Algérie. Le MSP bascule dans l’opposition

 Algérie. Le MSP bascule dans l’opposition

Le MSP (ici son leader Aboudjerra Soltani) ne participera pas au prochain gouvernement. Photo Farouk Batiche / AFP.


Première grande secousse des législatives du 10 mai : au gouvernement depuis 16 ans, les islamistes du Mouvement pour la société de la paix (MSP), déçus par leur score très en deçà de leurs espérances, ont décidé de ne pas participer au prochain gouvernement.




 


La décision a été prise samedi lors d’une réunion marathon du conseil consultatif de ce parti avec 134 voix pour contre 35 voix qui sont favorables à la participation et 11 abstentions. La présence des quatre ministres de cette formation n’a semble-t-il pas pesé lourd dans le choix des 247 membres de cette instance du parti. Cette décision est un revers sérieux pour l’aile participationniste, avec à sa tête Amar Ghoul, ministre des Travaux publics.

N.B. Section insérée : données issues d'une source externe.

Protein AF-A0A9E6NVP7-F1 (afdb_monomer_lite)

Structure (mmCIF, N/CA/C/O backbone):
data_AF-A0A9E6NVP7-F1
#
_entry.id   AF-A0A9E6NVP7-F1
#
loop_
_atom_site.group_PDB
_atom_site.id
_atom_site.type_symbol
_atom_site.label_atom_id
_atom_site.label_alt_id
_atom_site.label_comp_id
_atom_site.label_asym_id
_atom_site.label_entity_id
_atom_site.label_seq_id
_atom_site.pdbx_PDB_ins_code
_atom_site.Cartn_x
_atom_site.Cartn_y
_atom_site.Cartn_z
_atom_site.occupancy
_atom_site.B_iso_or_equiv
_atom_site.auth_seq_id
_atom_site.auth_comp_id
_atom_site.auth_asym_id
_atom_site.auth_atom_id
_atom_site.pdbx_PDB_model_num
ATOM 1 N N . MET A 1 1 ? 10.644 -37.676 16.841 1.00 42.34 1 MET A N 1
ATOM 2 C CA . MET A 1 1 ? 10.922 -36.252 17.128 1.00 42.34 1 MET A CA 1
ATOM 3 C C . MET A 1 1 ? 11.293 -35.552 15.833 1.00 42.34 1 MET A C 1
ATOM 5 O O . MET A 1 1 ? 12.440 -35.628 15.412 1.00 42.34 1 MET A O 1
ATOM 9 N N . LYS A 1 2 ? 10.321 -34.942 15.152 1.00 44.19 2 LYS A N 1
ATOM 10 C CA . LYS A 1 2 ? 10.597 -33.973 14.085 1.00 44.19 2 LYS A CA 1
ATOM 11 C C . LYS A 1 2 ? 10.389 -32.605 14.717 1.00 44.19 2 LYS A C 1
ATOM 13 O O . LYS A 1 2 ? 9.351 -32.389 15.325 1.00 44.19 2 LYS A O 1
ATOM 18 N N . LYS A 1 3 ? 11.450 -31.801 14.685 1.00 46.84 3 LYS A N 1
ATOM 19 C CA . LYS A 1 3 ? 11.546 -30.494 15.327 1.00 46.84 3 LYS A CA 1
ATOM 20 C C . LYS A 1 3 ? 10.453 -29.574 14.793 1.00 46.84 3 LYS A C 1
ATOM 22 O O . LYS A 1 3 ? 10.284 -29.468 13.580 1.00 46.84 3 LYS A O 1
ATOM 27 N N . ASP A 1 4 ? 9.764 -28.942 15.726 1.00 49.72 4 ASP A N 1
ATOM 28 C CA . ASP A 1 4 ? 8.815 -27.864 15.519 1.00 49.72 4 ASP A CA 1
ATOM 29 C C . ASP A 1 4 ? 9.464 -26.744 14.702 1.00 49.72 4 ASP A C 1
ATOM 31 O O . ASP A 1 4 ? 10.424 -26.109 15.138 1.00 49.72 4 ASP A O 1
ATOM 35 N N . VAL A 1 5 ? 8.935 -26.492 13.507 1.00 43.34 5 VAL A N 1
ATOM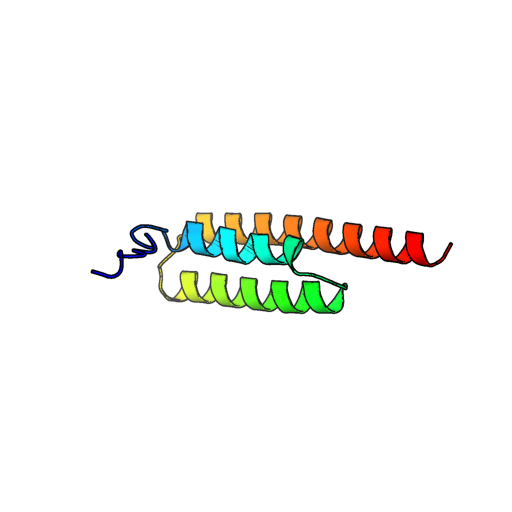 36 C CA . VAL A 1 5 ? 9.067 -25.181 12.870 1.00 43.34 5 VAL A CA 1
ATOM 37 C C . VAL A 1 5 ? 7.808 -24.427 13.265 1.00 43.34 5 VAL A C 1
ATOM 39 O O . VAL A 1 5 ? 6.834 -24.361 12.521 1.00 43.34 5 VAL A O 1
ATOM 42 N N . CYS A 1 6 ? 7.811 -23.936 14.502 1.00 37.59 6 CYS A N 1
ATOM 43 C CA . CYS A 1 6 ? 6.902 -22.887 14.923 1.00 37.59 6 CYS A CA 1
ATOM 44 C C . CYS A 1 6 ? 7.279 -21.650 14.101 1.00 37.59 6 CYS A C 1
ATOM 46 O O . CYS A 1 6 ? 8.260 -20.971 14.404 1.00 37.59 6 CYS A O 1
ATOM 48 N N . MET A 1 7 ? 6.576 -21.421 12.989 1.00 40.34 7 MET A N 1
ATOM 49 C CA . MET A 1 7 ? 6.563 -20.102 12.373 1.00 40.34 7 MET A C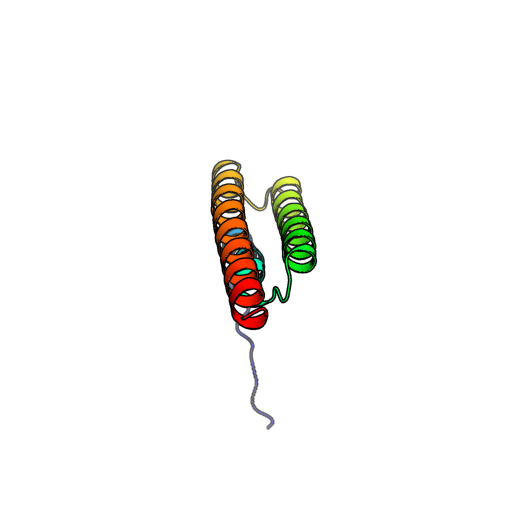A 1
ATOM 50 C C . MET A 1 7 ? 5.874 -19.187 13.375 1.00 40.34 7 MET A C 1
ATOM 52 O O . MET A 1 7 ? 4.661 -19.253 13.543 1.00 40.34 7 MET A O 1
ATOM 56 N N . SER A 1 8 ? 6.667 -18.392 14.082 1.00 45.50 8 SER A N 1
ATOM 57 C CA . SER A 1 8 ? 6.205 -17.322 14.953 1.00 45.50 8 SER A CA 1
ATOM 58 C C . SER A 1 8 ? 5.483 -16.263 14.109 1.00 45.50 8 SER A C 1
ATOM 60 O O . SER A 1 8 ? 6.080 -15.267 13.716 1.00 45.50 8 SER A O 1
ATOM 62 N N . LEU A 1 9 ? 4.215 -16.524 13.786 1.00 50.50 9 LEU A N 1
ATOM 63 C CA . LEU A 1 9 ? 3.223 -15.545 13.322 1.00 50.50 9 LEU A CA 1
ATOM 64 C C . LEU A 1 9 ? 2.500 -14.883 14.509 1.00 50.50 9 LEU A C 1
ATOM 66 O O . LEU A 1 9 ? 1.573 -14.097 14.330 1.00 50.50 9 LEU A O 1
ATOM 70 N N . ASP A 1 10 ? 2.918 -15.198 15.733 1.00 49.97 10 ASP A N 1
ATOM 71 C CA . ASP A 1 10 ? 2.358 -14.625 16.943 1.00 49.97 10 ASP A CA 1
ATOM 72 C C . ASP A 1 10 ? 2.843 -13.174 17.094 1.00 49.97 10 ASP A C 1
ATOM 74 O O . ASP A 1 10 ? 3.981 -12.928 17.493 1.00 49.97 10 ASP A O 1
ATOM 78 N N . SER A 1 11 ? 1.938 -12.231 16.799 1.00 54.75 11 SER A N 1
ATOM 79 C CA . SER A 1 11 ? 1.964 -10.777 17.067 1.00 54.75 11 SER A CA 1
ATOM 80 C C . SER A 1 11 ? 2.332 -9.801 15.941 1.00 54.75 11 SER A C 1
ATOM 82 O O . SER A 1 11 ? 2.647 -8.646 16.224 1.00 54.75 11 SER A O 1
ATOM 84 N N . GLU A 1 12 ? 2.200 -10.170 14.666 1.00 77.94 12 GLU A N 1
ATOM 85 C CA . GLU A 1 12 ? 2.164 -9.130 13.631 1.00 77.94 12 GLU A CA 1
ATOM 86 C C . GLU A 1 12 ? 0.810 -8.401 13.678 1.00 77.94 12 GLU A C 1
ATOM 88 O O . GLU A 1 12 ? -0.248 -9.004 13.489 1.00 77.94 12 GLU A O 1
ATOM 93 N N 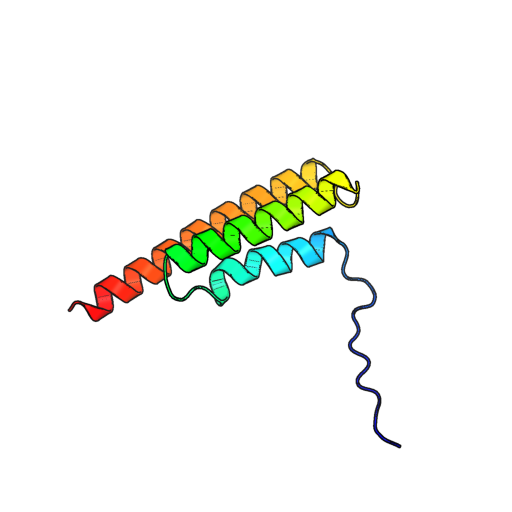. THR A 1 13 ? 0.820 -7.104 14.007 1.00 91.12 13 THR A N 1
ATOM 94 C CA . THR A 1 13 ? -0.420 -6.311 14.019 1.00 91.12 13 THR A CA 1
ATOM 95 C C . THR A 1 13 ? -0.985 -6.210 12.596 1.00 91.12 13 THR A C 1
ATOM 97 O O . THR A 1 13 ? -0.208 -6.240 11.639 1.00 91.12 13 THR A O 1
ATOM 100 N N . PRO A 1 14 ? -2.306 -6.015 12.417 1.00 92.88 14 PRO A N 1
ATOM 101 C CA . PRO A 1 14 ? -2.891 -5.813 11.087 1.00 92.88 14 PRO A CA 1
ATOM 102 C C . PRO A 1 14 ? -2.183 -4.717 10.279 1.00 92.88 14 PRO A C 1
ATOM 104 O O . PRO A 1 14 ? -2.006 -4.842 9.070 1.00 92.88 14 PRO A O 1
ATOM 107 N N . PHE A 1 15 ? -1.715 -3.675 10.970 1.00 93.06 15 PHE A N 1
ATOM 108 C CA . PHE A 1 15 ? -0.940 -2.587 10.390 1.00 93.06 15 PHE A CA 1
ATOM 109 C C . PHE A 1 15 ? 0.443 -3.030 9.887 1.00 93.06 15 PHE A C 1
ATOM 111 O O . PHE A 1 15 ? 0.811 -2.697 8.765 1.00 93.06 15 PHE A O 1
ATOM 118 N N . GLU A 1 16 ? 1.198 -3.807 10.669 1.00 93.56 16 GLU A N 1
ATOM 119 C CA . GLU A 1 16 ? 2.495 -4.337 10.218 1.00 93.56 16 GLU A CA 1
ATOM 120 C C . GLU A 1 16 ? 2.316 -5.297 9.035 1.00 93.56 16 GLU A C 1
ATOM 122 O O . GLU A 1 16 ? 2.976 -5.141 8.007 1.00 93.56 16 GLU A O 1
ATOM 127 N N . ALA A 1 17 ? 1.335 -6.201 9.107 1.00 91.94 17 ALA A N 1
ATOM 128 C CA . ALA A 1 17 ? 1.014 -7.105 8.004 1.00 91.94 17 ALA A CA 1
ATOM 129 C C . ALA A 1 17 ? 0.662 -6.335 6.712 1.00 91.94 17 ALA A C 1
ATOM 131 O O . ALA A 1 17 ? 1.057 -6.732 5.612 1.00 91.94 17 ALA A O 1
ATOM 132 N N . ALA A 1 18 ? -0.034 -5.198 6.830 1.00 93.44 18 ALA A N 1
ATOM 133 C CA . ALA A 1 18 ? -0.322 -4.320 5.697 1.00 93.44 18 ALA A CA 1
ATOM 134 C C . ALA A 1 18 ? 0.938 -3.684 5.099 1.00 93.44 18 ALA A C 1
ATOM 136 O O . ALA A 1 18 ? 1.080 -3.683 3.876 1.00 93.44 18 ALA A O 1
ATOM 137 N N . LYS A 1 19 ? 1.890 -3.222 5.920 1.00 94.25 19 LYS A N 1
ATOM 138 C CA . LYS A 1 19 ? 3.181 -2.720 5.415 1.00 94.25 19 LYS A CA 1
ATOM 139 C C . LYS A 1 19 ? 3.949 -3.796 4.657 1.00 94.25 19 LYS A C 1
ATOM 141 O O . LYS A 1 19 ? 4.502 -3.530 3.590 1.00 94.25 19 LYS A O 1
ATOM 146 N N . HIS A 1 20 ? 3.942 -5.030 5.158 1.00 92.06 20 HIS A N 1
ATOM 147 C CA . HIS A 1 20 ? 4.544 -6.157 4.448 1.00 92.06 20 HIS A CA 1
ATOM 148 C C . HIS A 1 20 ? 3.876 -6.398 3.095 1.00 92.06 20 HIS A C 1
ATOM 150 O O . HIS A 1 20 ? 4.569 -6.605 2.096 1.00 92.06 20 HIS A O 1
ATOM 156 N N . GLN A 1 21 ? 2.547 -6.315 3.031 1.00 90.94 21 GLN A N 1
ATOM 157 C CA . GLN A 1 21 ? 1.816 -6.440 1.774 1.00 90.94 21 GLN A CA 1
ATOM 158 C C . GLN A 1 21 ? 2.150 -5.304 0.792 1.00 90.94 21 GLN A C 1
ATOM 160 O O . GLN A 1 21 ? 2.375 -5.577 -0.388 1.00 90.94 21 GLN A O 1
ATOM 165 N N . VAL A 1 22 ? 2.267 -4.062 1.268 1.00 93.06 22 VAL A N 1
ATOM 166 C CA . VAL A 1 22 ? 2.708 -2.908 0.467 1.00 93.06 22 VAL A CA 1
ATOM 167 C C . VAL A 1 22 ? 4.123 -3.118 -0.083 1.00 93.06 22 VAL A C 1
ATOM 169 O O . VAL A 1 22 ? 4.356 -2.960 -1.282 1.00 93.06 22 VAL A O 1
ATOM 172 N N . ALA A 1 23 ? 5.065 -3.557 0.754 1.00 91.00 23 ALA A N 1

Outrés par la fraude qui aurait pénalisé en premier lieu l’Alliance de l’Algérie verte mais aussi par l’alignement du président de Bouteflika en faveur du FLN lors de la campagne, les membres du conseil consultatif ont donc décidé de faire sauter à leur parti l’autre pas puisque, début janvier 2012, ils ont quitté l’Alliance présidentielle.


 


Un forcing en vain


Le plus grand perdant de cette nouvelle position du MSP est Amar Ghoul, qui aurait fait un grand forcing, mais sans succès, pour imposer à ses pairs le choix de rester au gouvernement. C’est que l’homme est très lié au clan Bouteflika et a des démêlés avec la justice dans l’affaire de l’autoroute est-ouest.


Si le président lui propose un poste ministériel dans le nouveau gouvernement, fera-t-il preuve de discipline partisane au risque de mécontenter le président à qui il doit tout ? Selon El Khabar, Amar Ghoul aurait confié à des proches qu’il respectera la position de son parti mais cela risque d’avoir de lourdes conséquences pour tout le monde.

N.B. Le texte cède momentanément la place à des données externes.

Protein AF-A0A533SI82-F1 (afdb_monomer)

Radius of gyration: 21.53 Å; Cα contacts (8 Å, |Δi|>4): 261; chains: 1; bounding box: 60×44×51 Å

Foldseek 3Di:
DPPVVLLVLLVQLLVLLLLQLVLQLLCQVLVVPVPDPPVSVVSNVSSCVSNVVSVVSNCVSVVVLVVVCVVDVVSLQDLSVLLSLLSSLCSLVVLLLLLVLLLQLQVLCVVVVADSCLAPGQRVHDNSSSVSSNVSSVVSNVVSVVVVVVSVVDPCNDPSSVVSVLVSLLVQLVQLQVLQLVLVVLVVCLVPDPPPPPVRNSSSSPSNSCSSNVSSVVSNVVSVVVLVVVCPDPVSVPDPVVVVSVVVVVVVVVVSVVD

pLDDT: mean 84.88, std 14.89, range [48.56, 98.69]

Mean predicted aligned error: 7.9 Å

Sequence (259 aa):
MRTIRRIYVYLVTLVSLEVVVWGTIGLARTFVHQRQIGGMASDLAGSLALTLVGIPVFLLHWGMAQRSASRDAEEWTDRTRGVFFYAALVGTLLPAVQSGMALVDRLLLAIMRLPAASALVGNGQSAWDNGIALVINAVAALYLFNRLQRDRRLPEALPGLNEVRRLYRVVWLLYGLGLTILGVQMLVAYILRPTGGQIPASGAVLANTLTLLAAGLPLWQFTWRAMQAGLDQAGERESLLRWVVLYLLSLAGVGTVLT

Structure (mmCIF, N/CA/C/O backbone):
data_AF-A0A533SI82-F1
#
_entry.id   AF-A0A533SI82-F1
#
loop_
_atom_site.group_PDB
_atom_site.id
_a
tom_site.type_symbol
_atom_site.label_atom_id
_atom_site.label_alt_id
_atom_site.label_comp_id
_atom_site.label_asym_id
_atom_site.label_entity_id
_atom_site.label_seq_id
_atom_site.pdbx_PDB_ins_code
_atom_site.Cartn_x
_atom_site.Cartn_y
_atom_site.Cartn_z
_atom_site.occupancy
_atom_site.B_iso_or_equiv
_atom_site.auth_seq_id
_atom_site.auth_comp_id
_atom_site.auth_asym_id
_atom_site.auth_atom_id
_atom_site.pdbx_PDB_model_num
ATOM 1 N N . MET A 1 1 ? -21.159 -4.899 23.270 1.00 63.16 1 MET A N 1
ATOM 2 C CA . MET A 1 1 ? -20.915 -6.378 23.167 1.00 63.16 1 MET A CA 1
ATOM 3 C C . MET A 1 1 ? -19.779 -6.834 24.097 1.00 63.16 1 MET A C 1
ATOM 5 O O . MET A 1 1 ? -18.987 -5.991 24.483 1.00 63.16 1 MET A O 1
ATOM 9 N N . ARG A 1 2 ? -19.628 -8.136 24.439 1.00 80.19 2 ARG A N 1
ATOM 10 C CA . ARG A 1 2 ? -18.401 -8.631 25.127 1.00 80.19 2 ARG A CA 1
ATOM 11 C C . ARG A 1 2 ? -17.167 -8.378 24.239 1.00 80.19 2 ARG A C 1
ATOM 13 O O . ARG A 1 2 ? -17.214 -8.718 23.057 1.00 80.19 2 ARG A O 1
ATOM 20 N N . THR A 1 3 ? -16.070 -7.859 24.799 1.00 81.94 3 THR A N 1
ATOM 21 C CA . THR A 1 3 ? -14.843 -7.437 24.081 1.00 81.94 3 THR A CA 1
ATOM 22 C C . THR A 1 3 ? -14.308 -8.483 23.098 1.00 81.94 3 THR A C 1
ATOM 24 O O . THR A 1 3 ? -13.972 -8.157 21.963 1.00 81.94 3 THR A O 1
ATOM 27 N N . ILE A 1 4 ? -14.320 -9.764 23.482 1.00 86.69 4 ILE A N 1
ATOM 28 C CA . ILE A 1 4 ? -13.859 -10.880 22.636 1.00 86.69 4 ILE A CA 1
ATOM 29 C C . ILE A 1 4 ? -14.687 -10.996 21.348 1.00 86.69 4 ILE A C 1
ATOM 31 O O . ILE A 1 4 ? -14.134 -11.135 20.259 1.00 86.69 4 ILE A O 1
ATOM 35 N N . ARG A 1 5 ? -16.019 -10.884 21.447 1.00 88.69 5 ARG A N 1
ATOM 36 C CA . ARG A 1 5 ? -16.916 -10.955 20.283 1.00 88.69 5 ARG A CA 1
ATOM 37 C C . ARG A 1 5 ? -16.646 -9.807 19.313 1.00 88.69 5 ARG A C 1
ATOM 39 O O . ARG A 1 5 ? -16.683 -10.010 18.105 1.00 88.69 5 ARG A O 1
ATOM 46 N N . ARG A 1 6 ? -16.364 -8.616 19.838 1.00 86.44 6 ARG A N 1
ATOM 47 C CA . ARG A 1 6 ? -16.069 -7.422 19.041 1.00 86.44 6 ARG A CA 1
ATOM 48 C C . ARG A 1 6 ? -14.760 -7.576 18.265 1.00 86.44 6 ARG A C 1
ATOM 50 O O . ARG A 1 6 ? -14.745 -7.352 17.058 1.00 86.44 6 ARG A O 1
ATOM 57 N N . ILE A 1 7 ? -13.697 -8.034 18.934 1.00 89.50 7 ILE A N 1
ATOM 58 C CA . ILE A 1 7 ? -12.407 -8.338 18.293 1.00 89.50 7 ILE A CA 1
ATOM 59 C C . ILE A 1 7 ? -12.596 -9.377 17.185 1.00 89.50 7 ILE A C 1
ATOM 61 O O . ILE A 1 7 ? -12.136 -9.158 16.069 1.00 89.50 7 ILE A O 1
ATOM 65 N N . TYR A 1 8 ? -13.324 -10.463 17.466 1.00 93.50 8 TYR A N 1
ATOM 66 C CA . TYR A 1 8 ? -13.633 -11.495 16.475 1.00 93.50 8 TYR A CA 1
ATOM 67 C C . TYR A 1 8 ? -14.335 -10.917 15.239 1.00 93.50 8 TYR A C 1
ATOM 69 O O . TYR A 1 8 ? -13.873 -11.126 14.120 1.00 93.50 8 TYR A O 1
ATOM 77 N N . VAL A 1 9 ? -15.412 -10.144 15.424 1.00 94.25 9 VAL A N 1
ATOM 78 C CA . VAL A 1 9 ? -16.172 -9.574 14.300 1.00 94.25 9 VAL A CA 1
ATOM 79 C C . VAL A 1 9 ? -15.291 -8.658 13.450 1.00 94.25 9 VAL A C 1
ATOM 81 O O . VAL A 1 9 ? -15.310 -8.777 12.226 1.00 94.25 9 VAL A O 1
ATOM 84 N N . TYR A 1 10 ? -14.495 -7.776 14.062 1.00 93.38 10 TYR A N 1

« On n’est pas éduqué à avoir peur mais à assumer nos responsabilités », a soutenu Abderrahmane Saïdi, président du conseil consultatif, dans un entretien accordé à Echourouk. « La décision de ne pas prendre part au prochain gouvernement n’est pas une position d’hostilité ou une vengeance », explique-t-il encore.


 


« Rétablir les rapports de force »


Le plus grand gagnant de ce repositionnement au sein du MSP est incontestablement Abderrazak Mokri, membre influent du parti et chef de file des opposants à la participation au gouvernement. Il vient de remporter une bataille importante contre l’aile participationniste menée par Amar Ghoul.


« Nous avons intégré les précédents gouvernements pour servir notre patrie. L’Algérie était en danger. Par la suite, nous avons pensé à aller vers de véritables réformes politiques. La fraude électorale nous a donné le signal final : il n’y a pas de réformes », a-t-il expliqué au journal électronique TSA.


« Et puis, il n’y a plus de causes qui apaisent notre conscience pour qu’on soit avec ce pouvoir. Il n’y a plus de crise. Le danger, ce n’est plus l’instabilité ou le terrorisme mais l’absence de démocratie. Ainsi, notre rôle, actuellement, est de rétablir les rapports de force et les équilibres entre la société et les autorités publiques pour l’intérêt de l’État et de la société », a-t-il ajouté.


Question : le parti islamiste a-t-il définitivement tourné le dos à la politique de l’entrisme inaugurée par son fondateur, le défunt Mahfoudh Nahnah ? Peu évident.